Dataset records:
——————————

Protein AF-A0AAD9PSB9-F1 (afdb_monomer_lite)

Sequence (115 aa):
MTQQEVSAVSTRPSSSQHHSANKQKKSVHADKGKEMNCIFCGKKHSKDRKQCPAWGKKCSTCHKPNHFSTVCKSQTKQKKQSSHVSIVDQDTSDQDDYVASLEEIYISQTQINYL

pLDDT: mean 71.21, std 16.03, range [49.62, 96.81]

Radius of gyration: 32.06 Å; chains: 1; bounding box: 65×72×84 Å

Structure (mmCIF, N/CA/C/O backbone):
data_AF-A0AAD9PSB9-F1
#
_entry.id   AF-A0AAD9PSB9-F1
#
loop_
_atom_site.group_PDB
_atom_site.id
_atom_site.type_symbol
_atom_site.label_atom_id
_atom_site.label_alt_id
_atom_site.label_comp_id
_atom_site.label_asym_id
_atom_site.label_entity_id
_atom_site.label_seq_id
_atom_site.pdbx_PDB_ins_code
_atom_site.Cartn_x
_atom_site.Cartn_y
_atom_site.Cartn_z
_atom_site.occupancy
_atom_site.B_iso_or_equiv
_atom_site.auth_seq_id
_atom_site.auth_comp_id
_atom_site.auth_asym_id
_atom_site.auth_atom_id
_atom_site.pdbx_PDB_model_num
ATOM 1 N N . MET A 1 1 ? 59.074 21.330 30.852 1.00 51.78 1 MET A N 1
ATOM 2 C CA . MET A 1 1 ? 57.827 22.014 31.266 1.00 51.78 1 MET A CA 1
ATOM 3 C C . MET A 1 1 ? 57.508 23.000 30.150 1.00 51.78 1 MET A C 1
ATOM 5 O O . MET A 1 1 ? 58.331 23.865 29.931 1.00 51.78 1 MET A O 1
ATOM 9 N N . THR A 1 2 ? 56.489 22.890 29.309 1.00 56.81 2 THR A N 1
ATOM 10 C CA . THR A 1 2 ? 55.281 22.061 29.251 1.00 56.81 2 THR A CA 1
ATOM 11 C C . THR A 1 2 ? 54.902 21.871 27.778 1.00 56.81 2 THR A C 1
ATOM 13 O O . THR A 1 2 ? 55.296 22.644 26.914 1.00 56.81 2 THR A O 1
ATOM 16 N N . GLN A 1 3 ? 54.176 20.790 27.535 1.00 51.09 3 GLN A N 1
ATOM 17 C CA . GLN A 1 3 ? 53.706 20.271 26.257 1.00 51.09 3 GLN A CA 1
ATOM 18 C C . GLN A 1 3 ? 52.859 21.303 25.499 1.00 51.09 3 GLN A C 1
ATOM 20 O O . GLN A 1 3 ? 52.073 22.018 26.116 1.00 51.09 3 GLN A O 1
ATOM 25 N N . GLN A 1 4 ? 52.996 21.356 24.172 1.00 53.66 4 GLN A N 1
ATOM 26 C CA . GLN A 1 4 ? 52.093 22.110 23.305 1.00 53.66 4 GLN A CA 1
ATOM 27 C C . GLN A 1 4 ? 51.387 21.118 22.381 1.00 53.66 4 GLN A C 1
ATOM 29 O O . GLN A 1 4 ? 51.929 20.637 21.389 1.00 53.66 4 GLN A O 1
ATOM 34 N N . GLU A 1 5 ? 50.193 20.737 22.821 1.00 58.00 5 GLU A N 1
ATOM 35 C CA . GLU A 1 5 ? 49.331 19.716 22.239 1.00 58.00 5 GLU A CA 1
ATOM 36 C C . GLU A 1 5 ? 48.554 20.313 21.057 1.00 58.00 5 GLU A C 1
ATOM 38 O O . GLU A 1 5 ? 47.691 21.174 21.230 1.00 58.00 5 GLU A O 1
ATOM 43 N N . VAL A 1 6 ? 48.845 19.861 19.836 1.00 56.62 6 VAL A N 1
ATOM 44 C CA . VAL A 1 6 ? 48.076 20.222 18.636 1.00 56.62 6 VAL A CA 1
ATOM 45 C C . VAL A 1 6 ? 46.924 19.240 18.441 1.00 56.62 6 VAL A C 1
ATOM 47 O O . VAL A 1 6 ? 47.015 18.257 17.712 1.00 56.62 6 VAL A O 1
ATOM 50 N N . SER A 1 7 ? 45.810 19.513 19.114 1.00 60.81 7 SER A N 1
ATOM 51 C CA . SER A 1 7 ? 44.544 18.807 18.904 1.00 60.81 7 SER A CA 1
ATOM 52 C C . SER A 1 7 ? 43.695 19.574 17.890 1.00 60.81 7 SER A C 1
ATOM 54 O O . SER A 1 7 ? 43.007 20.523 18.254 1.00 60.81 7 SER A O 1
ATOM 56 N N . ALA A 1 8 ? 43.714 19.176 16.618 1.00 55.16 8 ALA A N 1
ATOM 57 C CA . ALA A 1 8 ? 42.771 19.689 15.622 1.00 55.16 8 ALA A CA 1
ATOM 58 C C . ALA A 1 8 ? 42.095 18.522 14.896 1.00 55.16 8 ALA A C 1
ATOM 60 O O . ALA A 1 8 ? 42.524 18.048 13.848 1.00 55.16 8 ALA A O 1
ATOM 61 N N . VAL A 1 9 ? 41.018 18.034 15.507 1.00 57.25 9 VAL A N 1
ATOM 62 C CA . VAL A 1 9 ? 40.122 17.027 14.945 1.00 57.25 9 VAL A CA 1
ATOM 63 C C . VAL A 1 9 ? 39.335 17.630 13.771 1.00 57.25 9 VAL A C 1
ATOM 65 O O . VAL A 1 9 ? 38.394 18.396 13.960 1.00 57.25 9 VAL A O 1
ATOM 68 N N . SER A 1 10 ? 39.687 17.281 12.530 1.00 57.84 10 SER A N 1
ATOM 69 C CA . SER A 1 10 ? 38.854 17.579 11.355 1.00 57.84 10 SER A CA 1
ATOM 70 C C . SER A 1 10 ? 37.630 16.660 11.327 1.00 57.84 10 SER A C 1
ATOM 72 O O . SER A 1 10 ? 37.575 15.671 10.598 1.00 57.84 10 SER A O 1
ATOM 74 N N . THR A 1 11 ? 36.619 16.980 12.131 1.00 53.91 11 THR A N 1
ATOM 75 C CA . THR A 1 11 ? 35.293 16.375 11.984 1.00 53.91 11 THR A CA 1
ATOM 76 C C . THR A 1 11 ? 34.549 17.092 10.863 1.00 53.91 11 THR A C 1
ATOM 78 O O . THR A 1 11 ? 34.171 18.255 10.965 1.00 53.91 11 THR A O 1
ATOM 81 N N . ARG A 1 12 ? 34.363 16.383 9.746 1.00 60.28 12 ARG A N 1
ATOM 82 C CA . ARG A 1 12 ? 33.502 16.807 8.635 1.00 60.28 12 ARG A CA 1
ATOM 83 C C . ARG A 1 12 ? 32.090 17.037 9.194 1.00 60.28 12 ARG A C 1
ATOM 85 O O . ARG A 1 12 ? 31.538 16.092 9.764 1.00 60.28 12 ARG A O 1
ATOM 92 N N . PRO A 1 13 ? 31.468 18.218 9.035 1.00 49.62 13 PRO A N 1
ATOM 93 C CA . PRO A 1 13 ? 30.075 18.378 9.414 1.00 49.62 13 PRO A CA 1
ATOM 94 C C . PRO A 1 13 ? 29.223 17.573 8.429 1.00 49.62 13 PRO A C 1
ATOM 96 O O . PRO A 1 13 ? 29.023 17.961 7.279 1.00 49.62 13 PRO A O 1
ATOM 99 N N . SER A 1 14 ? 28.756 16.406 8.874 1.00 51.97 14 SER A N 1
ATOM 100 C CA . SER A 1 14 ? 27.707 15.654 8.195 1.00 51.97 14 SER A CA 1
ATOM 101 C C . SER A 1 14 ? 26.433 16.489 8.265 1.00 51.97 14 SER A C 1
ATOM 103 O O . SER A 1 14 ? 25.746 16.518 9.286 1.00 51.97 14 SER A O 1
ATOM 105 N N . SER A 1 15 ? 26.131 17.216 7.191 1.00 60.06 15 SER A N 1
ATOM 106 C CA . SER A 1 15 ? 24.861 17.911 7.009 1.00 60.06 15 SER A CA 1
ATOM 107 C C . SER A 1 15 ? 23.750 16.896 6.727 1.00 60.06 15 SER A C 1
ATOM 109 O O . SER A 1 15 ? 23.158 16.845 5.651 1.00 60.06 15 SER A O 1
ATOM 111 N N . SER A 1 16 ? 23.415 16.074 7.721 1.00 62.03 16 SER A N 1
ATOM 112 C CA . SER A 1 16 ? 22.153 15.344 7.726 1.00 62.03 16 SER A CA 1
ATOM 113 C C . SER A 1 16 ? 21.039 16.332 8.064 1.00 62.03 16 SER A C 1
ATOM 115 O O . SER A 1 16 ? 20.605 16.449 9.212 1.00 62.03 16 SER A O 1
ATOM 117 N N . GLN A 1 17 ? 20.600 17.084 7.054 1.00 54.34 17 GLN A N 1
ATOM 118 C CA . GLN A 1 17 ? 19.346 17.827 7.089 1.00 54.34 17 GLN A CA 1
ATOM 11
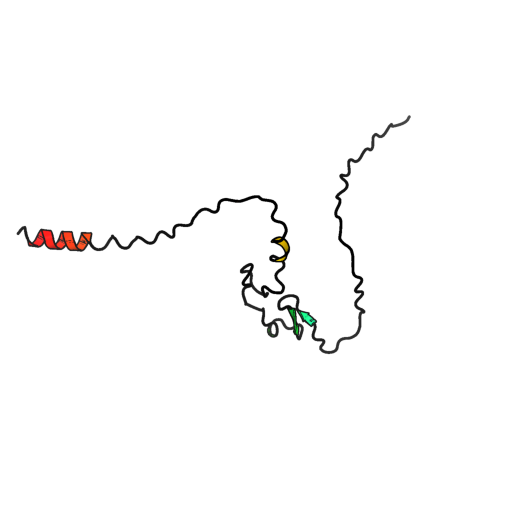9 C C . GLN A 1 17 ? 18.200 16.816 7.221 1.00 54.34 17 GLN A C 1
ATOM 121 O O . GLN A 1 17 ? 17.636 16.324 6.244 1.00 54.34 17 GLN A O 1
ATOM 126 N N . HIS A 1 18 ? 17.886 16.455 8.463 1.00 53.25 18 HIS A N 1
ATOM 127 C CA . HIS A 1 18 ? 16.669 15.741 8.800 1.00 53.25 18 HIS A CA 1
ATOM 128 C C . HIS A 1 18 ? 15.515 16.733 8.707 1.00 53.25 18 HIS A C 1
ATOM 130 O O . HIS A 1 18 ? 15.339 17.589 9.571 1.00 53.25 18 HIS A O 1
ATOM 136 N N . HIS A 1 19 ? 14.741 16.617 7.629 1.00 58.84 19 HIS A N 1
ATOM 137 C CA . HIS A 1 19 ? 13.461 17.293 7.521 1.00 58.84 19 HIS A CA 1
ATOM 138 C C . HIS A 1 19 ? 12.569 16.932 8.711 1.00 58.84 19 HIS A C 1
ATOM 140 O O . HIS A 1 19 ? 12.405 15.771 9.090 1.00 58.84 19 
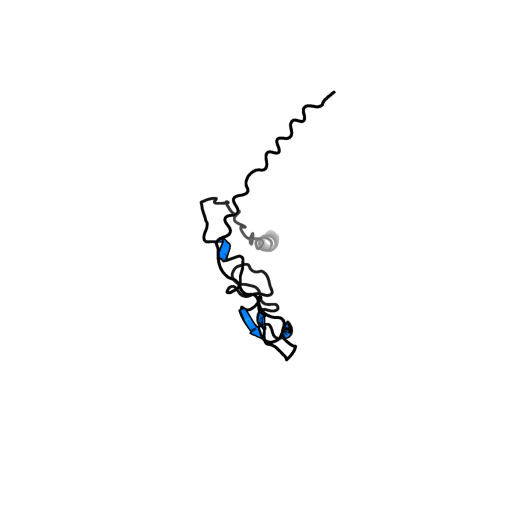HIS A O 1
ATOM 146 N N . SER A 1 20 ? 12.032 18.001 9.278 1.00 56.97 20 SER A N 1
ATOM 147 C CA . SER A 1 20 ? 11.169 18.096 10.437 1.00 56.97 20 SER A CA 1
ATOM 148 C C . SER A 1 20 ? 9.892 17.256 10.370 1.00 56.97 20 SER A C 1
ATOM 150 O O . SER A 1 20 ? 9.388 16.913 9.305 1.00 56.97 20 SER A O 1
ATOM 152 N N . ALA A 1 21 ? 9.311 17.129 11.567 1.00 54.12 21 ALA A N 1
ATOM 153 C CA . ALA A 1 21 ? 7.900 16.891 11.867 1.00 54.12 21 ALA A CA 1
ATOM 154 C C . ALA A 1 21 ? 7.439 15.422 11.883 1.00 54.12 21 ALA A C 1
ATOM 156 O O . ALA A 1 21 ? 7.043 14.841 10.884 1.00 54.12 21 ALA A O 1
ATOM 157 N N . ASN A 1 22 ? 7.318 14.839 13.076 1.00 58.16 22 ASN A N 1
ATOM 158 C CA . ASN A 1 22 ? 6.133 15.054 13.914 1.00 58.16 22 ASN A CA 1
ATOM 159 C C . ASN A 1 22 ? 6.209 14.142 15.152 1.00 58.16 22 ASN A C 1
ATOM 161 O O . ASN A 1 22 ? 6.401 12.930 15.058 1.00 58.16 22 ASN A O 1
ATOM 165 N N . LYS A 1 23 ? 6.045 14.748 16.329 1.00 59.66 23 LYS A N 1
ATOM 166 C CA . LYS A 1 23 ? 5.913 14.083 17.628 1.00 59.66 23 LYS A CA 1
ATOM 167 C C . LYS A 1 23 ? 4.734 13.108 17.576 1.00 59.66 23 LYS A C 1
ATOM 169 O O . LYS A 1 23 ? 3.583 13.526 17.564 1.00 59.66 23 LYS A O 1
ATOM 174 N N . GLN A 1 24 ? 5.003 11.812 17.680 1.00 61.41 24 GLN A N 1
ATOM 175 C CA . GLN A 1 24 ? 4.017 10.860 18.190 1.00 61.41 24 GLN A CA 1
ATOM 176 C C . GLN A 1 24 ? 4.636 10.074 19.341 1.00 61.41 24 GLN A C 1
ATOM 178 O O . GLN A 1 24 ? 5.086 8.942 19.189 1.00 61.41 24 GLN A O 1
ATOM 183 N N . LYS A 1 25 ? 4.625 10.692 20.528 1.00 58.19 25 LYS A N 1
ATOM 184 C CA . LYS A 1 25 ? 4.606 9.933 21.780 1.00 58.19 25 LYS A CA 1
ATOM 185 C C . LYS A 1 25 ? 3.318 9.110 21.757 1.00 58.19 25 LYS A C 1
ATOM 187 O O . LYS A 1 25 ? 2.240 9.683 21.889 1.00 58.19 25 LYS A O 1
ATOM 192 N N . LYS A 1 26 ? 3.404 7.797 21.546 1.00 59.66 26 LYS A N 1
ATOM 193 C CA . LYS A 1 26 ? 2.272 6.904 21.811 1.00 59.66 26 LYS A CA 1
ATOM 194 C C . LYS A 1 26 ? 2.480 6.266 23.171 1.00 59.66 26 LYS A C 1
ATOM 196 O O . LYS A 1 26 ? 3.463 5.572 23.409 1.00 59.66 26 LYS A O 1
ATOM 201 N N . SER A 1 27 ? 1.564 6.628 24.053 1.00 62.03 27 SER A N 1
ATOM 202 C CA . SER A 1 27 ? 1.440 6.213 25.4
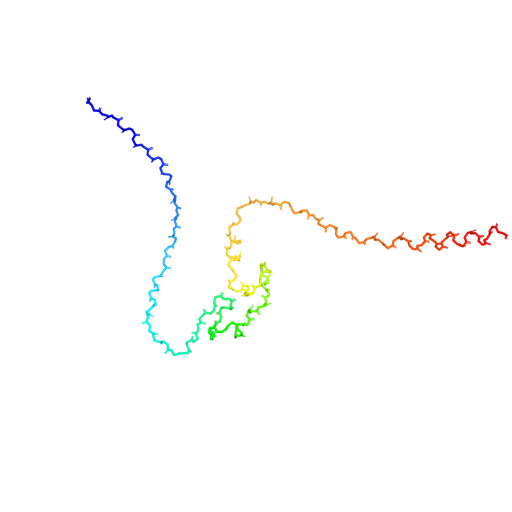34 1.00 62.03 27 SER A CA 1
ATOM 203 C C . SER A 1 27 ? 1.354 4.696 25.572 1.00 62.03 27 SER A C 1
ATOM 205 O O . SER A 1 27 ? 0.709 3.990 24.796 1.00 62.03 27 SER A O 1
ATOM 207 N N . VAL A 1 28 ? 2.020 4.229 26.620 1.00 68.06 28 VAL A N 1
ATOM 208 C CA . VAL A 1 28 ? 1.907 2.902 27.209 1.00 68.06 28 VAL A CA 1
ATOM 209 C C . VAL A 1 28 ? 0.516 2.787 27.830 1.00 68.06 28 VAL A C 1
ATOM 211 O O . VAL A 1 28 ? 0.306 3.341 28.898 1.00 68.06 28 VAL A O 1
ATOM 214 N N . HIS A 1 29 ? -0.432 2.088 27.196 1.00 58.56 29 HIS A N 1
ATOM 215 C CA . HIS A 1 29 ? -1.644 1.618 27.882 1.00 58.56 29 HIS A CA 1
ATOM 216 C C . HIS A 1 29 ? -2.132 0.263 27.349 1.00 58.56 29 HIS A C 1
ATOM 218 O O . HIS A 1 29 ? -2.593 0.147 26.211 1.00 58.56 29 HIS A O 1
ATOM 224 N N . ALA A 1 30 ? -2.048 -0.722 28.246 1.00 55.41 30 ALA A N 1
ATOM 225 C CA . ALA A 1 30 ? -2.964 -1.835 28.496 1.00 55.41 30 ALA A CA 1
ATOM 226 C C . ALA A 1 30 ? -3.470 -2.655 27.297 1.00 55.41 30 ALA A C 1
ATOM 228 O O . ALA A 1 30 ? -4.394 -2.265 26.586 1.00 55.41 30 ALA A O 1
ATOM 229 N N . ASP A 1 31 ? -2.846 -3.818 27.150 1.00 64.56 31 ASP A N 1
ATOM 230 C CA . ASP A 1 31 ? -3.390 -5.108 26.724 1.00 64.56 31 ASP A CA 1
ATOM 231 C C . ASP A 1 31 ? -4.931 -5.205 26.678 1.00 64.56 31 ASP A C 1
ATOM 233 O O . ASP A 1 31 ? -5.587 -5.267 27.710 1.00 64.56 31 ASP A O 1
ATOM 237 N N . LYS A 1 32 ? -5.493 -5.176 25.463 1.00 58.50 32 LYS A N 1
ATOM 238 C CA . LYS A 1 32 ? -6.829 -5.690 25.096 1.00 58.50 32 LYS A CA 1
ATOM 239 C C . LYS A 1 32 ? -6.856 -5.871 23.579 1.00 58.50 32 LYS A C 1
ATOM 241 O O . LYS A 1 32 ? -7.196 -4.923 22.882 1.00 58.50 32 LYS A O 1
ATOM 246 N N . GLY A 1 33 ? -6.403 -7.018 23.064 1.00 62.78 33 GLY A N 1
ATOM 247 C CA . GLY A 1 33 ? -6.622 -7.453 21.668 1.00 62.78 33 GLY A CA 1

——————————

Task statement:
Exactly the lines from the one containing "ATOM 230 C CA" through the end of the records above should be returned, with both ends kept.

Solution to this problem:
ATOM 230 C CA . ASP A 1 31 ? -3.390 -5.108 26.724 1.00 64.56 31 ASP A CA 1
ATOM 231 C C . ASP A 1 31 ? -4.931 -5.205 26.678 1.00 64.56 31 ASP A C 1
ATOM 233 O O . ASP A 1 31 ? -5.587 -5.267 27.710 1.00 64.56 31 ASP A O 1
ATOM 237 N N . LYS A 1 32 ? -5.493 -5.176 25.463 1.00 58.50 32 LYS A N 1
ATOM 238 C CA . LYS A 1 32 ? -6.829 -5.690 25.096 1.00 58.50 32 LYS A CA 1
ATOM 239 C C . LYS A 1 32 ? -6.856 -5.871 23.579 1.00 58.50 32 LYS A C 1
ATOM 241 O O . LYS A 1 32 ? -7.196 -4.923 22.882 1.00 58.50 32 LYS A O 1
ATOM 246 N N . GLY A 1 33 ? -6.403 -7.018 23.064 1.00 62.78 33 GLY A N 1
ATOM 247 C CA . GLY A 1 33 ? -6.622 -7.453 21.668 1.00 62.78 33 GLY A CA 1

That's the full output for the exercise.